EXERCISE MATERIAL:
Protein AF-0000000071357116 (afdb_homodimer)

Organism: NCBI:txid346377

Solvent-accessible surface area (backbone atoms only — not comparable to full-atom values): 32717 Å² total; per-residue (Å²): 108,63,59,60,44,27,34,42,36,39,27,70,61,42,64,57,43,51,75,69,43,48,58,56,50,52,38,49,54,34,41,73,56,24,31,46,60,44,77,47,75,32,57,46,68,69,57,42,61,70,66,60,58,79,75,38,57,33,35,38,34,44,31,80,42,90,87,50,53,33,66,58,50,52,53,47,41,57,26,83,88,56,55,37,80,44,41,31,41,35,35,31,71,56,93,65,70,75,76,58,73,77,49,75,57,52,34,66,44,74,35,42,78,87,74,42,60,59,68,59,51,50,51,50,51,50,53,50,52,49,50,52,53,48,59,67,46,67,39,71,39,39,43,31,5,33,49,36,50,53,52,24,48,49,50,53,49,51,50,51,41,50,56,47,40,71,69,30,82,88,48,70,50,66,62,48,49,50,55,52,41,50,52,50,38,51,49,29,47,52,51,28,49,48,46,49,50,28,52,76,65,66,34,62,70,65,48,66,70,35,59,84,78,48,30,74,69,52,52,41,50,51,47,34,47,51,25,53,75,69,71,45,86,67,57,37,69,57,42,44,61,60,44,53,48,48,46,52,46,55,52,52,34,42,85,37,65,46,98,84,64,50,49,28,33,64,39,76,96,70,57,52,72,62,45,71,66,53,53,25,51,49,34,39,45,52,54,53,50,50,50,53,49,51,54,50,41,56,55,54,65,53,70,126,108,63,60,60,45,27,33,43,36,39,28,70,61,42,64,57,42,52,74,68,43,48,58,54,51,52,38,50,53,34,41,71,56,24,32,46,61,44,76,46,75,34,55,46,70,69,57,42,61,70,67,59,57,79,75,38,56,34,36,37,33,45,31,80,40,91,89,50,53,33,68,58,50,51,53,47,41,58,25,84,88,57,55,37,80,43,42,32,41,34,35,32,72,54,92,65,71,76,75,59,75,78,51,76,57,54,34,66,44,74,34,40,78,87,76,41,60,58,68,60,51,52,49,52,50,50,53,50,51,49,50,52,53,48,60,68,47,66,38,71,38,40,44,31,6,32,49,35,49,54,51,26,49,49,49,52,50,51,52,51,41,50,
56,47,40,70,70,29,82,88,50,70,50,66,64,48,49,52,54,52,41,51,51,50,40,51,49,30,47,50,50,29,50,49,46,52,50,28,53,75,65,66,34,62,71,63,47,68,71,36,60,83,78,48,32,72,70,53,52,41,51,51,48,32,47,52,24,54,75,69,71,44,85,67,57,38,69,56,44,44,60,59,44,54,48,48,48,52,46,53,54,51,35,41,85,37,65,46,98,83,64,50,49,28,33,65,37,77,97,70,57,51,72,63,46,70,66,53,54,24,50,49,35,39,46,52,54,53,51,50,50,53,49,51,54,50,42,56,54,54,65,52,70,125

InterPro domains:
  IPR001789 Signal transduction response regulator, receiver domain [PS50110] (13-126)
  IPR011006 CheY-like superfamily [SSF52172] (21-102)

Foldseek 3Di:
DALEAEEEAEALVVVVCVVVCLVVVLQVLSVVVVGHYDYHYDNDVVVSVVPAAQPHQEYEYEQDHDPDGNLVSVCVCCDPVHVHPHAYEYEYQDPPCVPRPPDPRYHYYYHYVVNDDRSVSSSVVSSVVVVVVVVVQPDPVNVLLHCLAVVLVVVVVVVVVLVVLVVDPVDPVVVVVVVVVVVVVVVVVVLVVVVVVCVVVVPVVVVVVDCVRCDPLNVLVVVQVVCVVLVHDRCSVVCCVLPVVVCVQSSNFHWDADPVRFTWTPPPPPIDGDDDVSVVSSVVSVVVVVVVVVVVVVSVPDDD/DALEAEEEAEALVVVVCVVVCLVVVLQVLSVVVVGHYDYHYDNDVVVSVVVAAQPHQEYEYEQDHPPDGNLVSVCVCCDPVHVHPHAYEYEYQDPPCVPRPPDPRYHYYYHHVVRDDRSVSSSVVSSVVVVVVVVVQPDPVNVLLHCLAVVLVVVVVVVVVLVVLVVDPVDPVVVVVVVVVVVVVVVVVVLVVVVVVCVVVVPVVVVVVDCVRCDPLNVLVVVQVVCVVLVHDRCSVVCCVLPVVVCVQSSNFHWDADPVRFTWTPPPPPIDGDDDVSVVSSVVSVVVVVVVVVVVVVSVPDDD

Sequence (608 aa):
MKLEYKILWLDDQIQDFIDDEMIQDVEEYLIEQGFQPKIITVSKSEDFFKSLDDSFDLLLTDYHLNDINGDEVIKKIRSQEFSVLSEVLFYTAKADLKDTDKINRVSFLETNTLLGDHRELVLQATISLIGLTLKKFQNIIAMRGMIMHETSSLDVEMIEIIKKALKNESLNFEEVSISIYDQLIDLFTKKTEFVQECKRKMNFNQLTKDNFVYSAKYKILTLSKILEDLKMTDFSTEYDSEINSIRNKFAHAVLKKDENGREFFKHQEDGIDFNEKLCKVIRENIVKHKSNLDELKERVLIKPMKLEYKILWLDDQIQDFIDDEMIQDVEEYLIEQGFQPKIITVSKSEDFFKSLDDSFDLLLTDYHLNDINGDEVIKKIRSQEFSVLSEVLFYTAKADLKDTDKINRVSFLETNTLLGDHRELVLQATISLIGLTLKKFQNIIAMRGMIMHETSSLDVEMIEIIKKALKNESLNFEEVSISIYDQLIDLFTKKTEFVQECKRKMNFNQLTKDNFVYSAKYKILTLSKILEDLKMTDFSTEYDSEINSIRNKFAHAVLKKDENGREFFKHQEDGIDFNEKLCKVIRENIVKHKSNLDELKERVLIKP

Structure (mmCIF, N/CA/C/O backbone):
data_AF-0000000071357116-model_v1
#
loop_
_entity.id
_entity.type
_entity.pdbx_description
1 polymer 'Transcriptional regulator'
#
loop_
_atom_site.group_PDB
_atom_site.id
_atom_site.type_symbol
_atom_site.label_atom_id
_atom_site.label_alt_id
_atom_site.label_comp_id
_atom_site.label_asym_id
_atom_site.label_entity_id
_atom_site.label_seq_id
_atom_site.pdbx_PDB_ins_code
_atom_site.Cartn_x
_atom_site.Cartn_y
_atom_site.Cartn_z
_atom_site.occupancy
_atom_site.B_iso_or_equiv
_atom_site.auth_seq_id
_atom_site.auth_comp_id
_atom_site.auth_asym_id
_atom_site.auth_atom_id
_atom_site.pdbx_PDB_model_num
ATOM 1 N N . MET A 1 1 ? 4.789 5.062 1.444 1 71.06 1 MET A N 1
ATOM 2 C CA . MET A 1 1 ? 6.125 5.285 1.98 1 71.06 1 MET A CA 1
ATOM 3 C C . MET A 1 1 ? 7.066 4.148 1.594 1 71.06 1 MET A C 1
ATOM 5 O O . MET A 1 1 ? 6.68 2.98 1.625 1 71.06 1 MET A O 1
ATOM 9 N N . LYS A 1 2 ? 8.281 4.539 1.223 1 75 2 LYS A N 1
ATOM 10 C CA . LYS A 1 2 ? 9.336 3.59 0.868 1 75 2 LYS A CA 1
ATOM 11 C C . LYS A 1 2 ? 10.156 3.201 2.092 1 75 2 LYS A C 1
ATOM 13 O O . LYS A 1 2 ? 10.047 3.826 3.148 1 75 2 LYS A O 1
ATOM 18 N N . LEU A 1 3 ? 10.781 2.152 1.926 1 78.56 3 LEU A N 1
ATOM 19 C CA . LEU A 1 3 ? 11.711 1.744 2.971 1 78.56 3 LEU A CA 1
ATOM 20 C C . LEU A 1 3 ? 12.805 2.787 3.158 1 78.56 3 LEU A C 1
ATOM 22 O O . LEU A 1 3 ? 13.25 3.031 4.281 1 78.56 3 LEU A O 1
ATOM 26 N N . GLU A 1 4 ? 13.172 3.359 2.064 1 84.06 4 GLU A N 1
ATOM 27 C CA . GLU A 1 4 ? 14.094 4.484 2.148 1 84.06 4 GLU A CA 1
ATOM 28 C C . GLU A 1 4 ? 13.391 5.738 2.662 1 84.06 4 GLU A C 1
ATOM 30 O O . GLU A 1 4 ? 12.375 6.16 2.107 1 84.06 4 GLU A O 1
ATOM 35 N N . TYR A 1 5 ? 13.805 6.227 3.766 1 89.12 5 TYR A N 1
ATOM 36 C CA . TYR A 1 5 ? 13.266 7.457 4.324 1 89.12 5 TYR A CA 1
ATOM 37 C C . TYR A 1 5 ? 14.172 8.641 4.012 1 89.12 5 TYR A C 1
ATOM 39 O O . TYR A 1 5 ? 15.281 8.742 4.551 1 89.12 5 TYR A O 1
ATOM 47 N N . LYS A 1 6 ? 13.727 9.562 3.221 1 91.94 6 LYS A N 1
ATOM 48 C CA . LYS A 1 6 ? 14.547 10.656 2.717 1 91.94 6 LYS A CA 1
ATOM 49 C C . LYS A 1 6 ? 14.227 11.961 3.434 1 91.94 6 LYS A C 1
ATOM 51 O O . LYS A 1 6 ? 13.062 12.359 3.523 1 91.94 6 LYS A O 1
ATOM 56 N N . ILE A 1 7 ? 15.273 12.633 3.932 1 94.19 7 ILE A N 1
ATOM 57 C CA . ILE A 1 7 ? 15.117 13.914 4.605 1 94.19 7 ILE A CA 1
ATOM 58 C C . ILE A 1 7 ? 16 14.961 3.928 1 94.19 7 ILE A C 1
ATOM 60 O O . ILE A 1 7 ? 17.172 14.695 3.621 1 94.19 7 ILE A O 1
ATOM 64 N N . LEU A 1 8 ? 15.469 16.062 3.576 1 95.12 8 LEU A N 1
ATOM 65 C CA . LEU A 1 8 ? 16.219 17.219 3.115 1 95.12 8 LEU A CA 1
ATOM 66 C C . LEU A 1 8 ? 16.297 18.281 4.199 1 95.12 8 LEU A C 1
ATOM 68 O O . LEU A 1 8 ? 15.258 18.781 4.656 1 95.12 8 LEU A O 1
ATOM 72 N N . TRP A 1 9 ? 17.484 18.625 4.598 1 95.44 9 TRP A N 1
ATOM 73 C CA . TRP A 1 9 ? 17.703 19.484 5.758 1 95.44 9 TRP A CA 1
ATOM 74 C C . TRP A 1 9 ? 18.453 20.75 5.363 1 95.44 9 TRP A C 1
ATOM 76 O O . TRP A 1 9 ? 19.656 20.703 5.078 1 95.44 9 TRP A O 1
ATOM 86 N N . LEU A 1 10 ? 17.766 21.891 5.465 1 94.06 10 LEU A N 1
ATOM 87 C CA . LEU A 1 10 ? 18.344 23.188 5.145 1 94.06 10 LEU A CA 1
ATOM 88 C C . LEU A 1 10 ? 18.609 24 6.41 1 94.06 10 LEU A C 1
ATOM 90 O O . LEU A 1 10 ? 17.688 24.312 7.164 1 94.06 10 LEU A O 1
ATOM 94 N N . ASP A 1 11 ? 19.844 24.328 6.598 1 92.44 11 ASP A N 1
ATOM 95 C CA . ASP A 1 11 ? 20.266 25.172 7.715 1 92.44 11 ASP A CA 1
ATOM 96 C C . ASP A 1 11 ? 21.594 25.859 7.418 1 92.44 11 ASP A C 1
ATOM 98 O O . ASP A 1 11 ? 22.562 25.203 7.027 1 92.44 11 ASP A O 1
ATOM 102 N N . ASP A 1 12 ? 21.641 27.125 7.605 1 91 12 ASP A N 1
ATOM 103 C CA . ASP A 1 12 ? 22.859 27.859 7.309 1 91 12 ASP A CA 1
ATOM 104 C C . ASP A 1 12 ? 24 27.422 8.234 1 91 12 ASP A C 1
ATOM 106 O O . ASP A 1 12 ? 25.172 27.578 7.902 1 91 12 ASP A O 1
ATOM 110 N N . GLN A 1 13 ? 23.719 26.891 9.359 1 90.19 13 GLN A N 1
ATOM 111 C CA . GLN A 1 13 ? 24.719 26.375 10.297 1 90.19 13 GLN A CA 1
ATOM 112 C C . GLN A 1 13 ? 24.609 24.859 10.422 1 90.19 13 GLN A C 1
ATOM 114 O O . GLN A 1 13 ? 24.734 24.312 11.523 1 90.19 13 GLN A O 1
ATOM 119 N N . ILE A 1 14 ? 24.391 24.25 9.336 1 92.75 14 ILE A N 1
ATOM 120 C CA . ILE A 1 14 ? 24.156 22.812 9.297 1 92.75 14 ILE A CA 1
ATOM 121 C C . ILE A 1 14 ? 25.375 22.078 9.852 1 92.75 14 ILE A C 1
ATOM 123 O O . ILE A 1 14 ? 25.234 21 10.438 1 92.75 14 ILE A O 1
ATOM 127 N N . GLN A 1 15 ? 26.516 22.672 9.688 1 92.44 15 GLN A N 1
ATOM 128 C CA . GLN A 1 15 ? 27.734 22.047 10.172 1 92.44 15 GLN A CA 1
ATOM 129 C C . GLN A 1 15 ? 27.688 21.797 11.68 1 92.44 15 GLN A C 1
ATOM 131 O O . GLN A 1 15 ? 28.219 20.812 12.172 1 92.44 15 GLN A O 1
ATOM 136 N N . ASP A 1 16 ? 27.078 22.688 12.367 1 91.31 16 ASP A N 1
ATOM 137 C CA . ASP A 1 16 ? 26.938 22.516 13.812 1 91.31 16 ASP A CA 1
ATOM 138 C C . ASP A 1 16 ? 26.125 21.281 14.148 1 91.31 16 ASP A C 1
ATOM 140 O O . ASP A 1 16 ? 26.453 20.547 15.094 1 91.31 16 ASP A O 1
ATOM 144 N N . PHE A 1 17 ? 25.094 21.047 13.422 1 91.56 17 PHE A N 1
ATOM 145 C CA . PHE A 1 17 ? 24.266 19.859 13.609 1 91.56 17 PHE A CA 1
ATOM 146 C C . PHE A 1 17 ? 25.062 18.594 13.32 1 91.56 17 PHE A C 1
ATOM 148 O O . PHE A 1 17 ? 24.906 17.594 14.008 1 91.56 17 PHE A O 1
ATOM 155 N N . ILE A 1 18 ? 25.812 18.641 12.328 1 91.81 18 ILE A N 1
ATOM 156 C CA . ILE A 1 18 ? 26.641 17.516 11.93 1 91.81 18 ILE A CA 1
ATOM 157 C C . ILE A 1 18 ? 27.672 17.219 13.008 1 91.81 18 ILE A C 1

--

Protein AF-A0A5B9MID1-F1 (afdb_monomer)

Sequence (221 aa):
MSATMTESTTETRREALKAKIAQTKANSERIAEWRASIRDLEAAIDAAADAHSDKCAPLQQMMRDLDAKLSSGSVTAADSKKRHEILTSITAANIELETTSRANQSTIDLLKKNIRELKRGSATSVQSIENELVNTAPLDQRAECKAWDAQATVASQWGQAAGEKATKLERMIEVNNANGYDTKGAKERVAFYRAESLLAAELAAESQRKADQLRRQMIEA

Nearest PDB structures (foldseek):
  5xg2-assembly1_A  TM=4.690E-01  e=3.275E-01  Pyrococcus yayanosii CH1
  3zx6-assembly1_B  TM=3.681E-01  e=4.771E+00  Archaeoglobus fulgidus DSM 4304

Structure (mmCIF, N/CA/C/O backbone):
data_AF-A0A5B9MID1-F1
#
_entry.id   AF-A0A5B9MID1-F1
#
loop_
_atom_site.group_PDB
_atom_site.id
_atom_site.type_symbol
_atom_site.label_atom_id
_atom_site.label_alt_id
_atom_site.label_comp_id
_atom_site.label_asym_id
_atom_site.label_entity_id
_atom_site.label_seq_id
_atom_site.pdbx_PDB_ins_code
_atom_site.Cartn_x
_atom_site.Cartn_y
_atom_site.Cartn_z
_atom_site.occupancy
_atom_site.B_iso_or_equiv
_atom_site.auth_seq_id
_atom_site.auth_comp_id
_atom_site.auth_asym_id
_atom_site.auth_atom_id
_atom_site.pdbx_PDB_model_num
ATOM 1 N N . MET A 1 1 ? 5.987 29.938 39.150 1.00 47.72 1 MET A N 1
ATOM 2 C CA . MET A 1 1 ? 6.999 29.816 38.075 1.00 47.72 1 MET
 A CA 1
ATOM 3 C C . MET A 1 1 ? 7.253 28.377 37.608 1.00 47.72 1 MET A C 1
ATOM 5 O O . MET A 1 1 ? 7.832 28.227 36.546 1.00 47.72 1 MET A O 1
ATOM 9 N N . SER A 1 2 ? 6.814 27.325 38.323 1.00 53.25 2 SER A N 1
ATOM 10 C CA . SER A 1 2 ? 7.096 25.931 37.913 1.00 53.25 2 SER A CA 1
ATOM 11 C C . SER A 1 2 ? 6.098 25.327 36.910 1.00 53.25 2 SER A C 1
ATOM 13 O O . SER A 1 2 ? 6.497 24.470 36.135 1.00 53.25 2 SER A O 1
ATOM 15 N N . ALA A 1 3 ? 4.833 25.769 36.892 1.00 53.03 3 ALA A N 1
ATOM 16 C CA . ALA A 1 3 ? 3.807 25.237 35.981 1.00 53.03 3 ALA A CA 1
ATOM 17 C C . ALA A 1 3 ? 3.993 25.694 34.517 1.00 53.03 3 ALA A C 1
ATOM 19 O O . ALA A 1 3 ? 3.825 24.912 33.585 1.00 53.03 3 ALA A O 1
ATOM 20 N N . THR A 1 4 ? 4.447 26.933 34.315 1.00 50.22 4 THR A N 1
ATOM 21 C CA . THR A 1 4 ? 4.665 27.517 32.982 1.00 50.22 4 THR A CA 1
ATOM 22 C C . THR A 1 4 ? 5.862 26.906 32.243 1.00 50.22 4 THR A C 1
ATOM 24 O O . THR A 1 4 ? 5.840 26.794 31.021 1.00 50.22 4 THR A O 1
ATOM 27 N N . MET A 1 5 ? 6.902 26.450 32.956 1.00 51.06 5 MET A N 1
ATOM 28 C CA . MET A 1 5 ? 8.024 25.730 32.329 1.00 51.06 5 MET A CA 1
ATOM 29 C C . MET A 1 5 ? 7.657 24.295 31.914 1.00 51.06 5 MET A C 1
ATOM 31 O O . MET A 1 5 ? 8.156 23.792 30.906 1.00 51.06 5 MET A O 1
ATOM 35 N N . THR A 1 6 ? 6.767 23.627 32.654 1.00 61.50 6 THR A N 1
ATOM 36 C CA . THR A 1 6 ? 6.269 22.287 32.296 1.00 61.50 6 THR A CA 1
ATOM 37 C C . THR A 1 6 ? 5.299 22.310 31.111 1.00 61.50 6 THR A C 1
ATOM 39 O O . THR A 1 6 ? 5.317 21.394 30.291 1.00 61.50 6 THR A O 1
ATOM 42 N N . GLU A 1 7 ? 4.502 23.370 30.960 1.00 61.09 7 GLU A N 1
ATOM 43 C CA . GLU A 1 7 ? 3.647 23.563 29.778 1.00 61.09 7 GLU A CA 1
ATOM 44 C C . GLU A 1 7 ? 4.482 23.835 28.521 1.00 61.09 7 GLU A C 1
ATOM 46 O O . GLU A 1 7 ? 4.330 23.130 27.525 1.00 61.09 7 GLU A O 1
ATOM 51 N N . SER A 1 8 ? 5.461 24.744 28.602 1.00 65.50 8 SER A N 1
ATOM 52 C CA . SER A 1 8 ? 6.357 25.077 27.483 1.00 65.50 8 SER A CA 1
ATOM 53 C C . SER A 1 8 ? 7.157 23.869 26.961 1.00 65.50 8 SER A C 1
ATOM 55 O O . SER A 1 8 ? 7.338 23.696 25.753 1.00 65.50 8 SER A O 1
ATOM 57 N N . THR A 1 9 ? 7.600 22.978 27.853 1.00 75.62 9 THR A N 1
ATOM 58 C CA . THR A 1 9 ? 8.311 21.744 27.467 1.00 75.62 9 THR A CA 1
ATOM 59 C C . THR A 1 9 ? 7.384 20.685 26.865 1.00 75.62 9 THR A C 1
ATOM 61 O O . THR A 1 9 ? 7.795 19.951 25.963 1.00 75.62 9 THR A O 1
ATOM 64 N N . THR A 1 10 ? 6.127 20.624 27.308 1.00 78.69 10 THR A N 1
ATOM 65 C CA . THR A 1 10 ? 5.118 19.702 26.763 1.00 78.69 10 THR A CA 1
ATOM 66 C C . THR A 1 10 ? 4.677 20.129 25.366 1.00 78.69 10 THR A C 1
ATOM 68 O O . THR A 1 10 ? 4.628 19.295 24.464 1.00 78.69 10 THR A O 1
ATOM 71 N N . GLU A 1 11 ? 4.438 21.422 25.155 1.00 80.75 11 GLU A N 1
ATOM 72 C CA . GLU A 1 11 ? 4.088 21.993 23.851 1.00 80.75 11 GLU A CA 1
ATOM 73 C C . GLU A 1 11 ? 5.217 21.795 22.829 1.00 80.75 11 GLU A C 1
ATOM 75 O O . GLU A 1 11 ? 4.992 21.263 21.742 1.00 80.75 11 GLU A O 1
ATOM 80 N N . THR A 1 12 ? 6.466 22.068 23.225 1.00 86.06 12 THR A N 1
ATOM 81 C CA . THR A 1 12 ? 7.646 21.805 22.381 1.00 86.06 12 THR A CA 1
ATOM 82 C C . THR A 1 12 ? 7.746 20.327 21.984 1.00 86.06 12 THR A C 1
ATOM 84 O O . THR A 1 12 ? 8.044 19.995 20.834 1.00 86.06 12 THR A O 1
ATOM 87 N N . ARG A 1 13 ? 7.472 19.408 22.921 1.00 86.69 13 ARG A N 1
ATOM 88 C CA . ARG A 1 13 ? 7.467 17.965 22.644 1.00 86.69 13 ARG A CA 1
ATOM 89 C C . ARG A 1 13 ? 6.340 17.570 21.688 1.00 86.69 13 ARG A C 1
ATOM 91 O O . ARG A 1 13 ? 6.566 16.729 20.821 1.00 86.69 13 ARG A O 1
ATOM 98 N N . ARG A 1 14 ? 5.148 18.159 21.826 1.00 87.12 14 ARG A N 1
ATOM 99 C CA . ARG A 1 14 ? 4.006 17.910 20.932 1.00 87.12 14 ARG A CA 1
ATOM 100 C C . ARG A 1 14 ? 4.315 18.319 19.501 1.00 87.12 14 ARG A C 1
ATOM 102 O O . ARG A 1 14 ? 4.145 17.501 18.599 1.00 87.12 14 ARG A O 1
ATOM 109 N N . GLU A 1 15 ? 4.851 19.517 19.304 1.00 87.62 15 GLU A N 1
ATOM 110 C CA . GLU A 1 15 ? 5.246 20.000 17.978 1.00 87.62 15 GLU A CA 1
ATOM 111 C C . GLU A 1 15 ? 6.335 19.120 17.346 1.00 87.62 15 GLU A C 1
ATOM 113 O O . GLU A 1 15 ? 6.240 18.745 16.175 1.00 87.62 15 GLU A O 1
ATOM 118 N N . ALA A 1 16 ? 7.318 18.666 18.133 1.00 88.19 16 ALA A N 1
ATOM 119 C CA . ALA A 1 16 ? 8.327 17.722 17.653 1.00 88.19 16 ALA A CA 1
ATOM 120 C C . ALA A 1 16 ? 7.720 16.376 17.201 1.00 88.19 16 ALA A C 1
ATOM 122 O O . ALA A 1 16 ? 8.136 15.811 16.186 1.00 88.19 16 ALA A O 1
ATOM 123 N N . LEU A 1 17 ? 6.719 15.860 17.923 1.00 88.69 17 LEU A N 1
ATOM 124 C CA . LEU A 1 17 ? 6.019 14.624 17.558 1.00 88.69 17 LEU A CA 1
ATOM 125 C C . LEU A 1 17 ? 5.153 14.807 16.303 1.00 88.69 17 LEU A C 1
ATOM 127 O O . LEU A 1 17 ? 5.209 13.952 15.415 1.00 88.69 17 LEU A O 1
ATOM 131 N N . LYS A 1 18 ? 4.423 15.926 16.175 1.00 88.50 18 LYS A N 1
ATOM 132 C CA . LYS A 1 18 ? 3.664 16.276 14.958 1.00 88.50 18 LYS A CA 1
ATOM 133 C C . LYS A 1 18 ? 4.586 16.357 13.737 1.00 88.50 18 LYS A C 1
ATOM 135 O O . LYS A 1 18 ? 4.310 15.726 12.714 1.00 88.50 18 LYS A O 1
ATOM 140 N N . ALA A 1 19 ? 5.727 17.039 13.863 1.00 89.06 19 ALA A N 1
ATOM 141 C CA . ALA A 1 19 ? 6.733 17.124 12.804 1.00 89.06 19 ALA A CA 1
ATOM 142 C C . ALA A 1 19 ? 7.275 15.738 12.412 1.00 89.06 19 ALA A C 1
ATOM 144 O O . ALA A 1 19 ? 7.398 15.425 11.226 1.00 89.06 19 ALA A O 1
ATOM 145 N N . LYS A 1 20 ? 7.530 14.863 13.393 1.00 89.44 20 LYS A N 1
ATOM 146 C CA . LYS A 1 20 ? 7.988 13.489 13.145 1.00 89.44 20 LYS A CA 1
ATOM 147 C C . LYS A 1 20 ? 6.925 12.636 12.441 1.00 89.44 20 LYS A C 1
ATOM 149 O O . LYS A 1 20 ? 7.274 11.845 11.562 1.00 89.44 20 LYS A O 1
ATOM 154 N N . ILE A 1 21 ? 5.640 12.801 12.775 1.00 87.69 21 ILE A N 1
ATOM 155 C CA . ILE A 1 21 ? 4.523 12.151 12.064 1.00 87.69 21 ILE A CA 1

AIM OF THE TASK:
Looking at the records above, return exactly the lines from the line with "ATOM 17 C C" to the line with "ATOM 73 C C .", both ends included.

EXERCISE RESPONSE:
ATOM 17 C C . ALA A 1 3 ? 3.993 25.694 34.517 1.00 53.03 3 ALA A C 1
ATOM 19 O O . ALA A 1 3 ? 3.825 24.912 33.585 1.00 53.03 3 ALA A O 1
ATOM 20 N N . THR A 1 4 ? 4.447 26.933 34.315 1.00 50.22 4 THR A N 1
ATOM 21 C CA . THR A 1 4 ? 4.665 27.517 32.982 1.00 50.22 4 THR A CA 1
ATOM 22 C C . THR A 1 4 ? 5.862 26.906 32.243 1.00 50.22 4 THR A C 1
ATOM 24 O O . THR A 1 4 ? 5.840 26.794 31.021 1.00 50.22 4 THR A O 1
ATOM 27 N N . MET A 1 5 ? 6.902 26.450 32.956 1.00 51.06 5 MET A N 1
ATOM 28 C CA . MET A 1 5 ? 8.024 25.730 32.329 1.00 51.06 5 MET A CA 1
ATOM 29 C C . MET A 1 5 ? 7.657 24.295 31.914 1.00 51.06 5 MET A C 1
ATOM 31 O O . MET A 1 5 ? 8.156 23.792 30.906 1.00 51.06 5 MET A O 1
ATOM 35 N N . THR A 1 6 ? 6.767 23.627 32.654 1.00 61.50 6 THR A N 1
ATOM 36 C CA . THR A 1 6 ? 6.269 22.287 32.296 1.00 61.50 6 THR A CA 1
ATOM 37 C C . THR A 1 6 ? 5.299 22.310 31.111 1.00 61.50 6 THR A C 1
ATOM 39 O O . THR A 1 6 ? 5.317 21.394 30.291 1.00 61.50 6 THR A O 1
ATOM 42 N N . GLU A 1 7 ? 4.502 23.370 30.960 1.00 61.09 7 GLU A N 1
ATOM 43 C CA . GLU A 1 7 ? 3.647 23.563 29.778 1.00 61.09 7 GLU A CA 1
ATOM 44 C C . GLU A 1 7 ? 4.482 23.835 28.521 1.00 61.09 7 GLU A C 1
ATOM 46 O O . GLU A 1 7 ? 4.330 23.130 27.525 1.00 61.09 7 GLU A O 1
ATOM 51 N N . SER A 1 8 ? 5.461 24.744 28.602 1.00 65.50 8 SER A N 1
ATOM 52 C CA . SER A 1 8 ? 6.357 25.077 27.483 1.00 65.50 8 SER A CA 1
ATOM 53 C C . SER A 1 8 ? 7.157 23.869 26.961 1.00 65.50 8 SER A C 1
ATOM 55 O O . SER A 1 8 ? 7.338 23.696 25.753 1.00 65.50 8 SER A O 1
ATOM 57 N N . THR A 1 9 ? 7.600 22.978 27.853 1.00 75.62 9 THR A N 1
ATOM 58 C CA . THR A 1 9 ? 8.311 21.744 27.467 1.00 75.62 9 THR A CA 1
ATOM 59 C C . THR A 1 9 ? 7.384 20.685 26.865 1.00 75.62 9 THR A C 1
ATOM 61 O O . THR A 1 9 ? 7.795 19.951 25.963 1.00 75.62 9 THR A O 1
ATOM 64 N N . THR A 1 10 ? 6.127 20.624 27.308 1.00 78.69 10 THR A N 1
ATOM 65 C CA . THR A 1 10 ? 5.118 19.702 26.763 1.00 78.69 10 THR A CA 1
ATOM 66 C C . THR A 1 10 ? 4.677 20.129 25.366 1.00 78.69 10 THR A C 1
ATOM 68 O O . THR A 1 10 ? 4.628 19.295 24.464 1.00 78.69 10 THR A O 1
ATOM 71 N N . GLU A 1 11 ? 4.438 21.422 25.155 1.00 80.75 11 GLU A N 1
ATOM 72 C CA . GLU A 1 11 ? 4.088 21.993 23.851 1.00 80.75 11 GLU A CA 1
ATOM 73 C C . GLU A 1 11 ? 5.217 21.795 22.829 1.00 80.75 11 GLU A C 1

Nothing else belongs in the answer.